Dataset excerpts:
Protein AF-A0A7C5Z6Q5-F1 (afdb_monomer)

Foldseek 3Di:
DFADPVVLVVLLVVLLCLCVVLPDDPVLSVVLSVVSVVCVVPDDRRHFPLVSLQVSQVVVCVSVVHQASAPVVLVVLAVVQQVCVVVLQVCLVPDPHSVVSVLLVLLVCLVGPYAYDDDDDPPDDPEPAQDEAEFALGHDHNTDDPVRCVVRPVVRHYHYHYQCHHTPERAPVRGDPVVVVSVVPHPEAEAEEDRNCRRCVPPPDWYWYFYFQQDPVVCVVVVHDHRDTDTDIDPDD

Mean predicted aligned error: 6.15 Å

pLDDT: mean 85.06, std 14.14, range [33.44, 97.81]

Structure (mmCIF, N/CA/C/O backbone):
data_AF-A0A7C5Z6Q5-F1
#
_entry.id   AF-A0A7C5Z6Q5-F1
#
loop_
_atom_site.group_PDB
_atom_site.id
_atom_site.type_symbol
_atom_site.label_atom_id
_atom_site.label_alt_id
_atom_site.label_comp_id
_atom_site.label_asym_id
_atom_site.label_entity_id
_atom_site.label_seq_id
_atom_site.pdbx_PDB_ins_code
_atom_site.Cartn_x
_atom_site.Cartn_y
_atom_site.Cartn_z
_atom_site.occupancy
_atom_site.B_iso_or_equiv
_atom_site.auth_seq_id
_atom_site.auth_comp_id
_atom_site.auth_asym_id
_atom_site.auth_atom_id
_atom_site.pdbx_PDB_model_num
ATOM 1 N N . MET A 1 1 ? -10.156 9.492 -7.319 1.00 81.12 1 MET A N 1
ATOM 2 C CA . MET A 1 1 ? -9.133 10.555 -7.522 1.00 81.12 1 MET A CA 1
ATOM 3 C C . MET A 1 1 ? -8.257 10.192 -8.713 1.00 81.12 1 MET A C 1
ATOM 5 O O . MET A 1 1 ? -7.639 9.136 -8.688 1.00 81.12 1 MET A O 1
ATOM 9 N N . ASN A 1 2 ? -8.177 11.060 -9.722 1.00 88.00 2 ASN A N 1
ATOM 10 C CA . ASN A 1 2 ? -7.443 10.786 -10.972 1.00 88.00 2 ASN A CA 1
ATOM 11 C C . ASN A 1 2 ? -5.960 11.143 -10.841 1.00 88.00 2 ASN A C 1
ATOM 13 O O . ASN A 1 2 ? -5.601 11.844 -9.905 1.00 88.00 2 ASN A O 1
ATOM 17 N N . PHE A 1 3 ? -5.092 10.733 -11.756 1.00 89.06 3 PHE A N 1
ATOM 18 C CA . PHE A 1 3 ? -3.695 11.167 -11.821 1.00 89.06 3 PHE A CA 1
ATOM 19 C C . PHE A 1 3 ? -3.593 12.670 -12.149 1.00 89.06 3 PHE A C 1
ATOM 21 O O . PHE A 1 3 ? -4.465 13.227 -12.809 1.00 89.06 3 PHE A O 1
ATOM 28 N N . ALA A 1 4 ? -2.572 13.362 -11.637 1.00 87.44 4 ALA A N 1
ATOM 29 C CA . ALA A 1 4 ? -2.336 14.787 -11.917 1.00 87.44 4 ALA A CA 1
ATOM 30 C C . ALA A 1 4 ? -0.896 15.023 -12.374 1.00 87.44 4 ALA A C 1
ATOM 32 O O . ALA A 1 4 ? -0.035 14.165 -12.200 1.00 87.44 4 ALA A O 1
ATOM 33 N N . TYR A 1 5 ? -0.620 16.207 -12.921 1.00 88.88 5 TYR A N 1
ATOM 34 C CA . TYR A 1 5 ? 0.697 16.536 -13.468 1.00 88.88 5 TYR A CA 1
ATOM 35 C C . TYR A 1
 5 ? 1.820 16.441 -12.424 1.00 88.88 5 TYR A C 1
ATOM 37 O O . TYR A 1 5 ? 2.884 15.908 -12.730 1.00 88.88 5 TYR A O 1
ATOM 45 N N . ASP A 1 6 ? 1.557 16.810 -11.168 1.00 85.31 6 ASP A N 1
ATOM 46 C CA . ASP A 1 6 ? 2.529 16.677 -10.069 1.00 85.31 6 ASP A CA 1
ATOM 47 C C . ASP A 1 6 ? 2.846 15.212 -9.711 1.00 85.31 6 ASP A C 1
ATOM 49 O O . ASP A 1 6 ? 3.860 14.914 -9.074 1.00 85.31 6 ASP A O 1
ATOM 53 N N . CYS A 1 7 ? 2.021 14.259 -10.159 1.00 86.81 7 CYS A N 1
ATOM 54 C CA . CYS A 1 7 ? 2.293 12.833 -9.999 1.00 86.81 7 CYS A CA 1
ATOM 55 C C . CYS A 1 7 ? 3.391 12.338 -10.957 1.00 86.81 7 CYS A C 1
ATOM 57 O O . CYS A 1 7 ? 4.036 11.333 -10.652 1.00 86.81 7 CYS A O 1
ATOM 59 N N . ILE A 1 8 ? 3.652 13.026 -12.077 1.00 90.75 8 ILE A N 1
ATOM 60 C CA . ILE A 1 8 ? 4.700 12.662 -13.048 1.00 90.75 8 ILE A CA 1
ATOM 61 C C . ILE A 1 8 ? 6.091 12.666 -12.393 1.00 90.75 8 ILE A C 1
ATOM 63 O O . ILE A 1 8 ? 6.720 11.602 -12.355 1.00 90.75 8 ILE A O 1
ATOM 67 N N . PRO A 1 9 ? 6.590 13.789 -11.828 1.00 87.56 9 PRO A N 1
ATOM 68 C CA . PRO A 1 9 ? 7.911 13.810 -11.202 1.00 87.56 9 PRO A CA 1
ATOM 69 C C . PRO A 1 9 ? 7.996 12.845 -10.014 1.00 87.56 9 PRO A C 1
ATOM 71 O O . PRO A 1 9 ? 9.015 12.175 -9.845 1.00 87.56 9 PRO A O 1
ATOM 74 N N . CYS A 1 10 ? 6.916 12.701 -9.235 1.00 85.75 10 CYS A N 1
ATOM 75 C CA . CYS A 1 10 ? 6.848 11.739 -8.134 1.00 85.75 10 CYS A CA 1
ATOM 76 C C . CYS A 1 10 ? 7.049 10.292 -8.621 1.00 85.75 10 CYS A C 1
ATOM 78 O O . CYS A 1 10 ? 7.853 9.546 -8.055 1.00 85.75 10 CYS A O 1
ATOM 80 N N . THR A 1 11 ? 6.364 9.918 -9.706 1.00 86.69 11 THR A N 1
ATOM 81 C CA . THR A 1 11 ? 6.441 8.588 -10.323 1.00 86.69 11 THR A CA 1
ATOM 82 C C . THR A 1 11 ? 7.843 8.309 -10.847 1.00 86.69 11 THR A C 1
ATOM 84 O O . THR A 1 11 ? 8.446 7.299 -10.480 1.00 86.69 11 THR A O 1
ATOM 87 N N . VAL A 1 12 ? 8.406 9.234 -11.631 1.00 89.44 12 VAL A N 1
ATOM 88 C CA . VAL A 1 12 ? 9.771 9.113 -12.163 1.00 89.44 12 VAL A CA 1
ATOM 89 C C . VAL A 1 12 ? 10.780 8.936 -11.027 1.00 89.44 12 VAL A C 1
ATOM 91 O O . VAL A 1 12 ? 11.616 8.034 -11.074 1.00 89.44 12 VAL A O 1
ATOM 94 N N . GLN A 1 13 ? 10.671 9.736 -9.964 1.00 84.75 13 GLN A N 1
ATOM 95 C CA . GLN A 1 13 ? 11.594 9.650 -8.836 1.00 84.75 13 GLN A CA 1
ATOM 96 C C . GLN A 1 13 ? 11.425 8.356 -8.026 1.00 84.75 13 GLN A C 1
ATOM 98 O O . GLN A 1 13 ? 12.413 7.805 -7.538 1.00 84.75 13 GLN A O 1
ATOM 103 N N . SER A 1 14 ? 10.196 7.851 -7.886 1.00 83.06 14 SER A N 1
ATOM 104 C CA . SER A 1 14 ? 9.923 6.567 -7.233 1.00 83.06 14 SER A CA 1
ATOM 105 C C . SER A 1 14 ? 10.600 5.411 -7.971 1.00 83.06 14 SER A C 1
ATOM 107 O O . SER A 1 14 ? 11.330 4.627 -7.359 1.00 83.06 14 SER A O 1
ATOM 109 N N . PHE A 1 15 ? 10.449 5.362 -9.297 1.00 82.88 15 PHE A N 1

__REQUIREMENT__
Give back, exactly as written, the stretch from the line with "ATOM 9 N N ." through the line with "ATOM 11 C C", and no other lines from the records above.

__RESULT OF THIS TASK__
ATOM 9 N N . ASN A 1 2 ? -8.177 11.060 -9.722 1.00 88.00 2 ASN A N 1
ATOM 10 C CA . ASN A 1 2 ? -7.443 10.786 -10.972 1.00 88.00 2 ASN A CA 1
ATOM 11 C C . ASN A 1 2 ? -5.960 11.143 -10.841 1.00 88.00 2 ASN A C 1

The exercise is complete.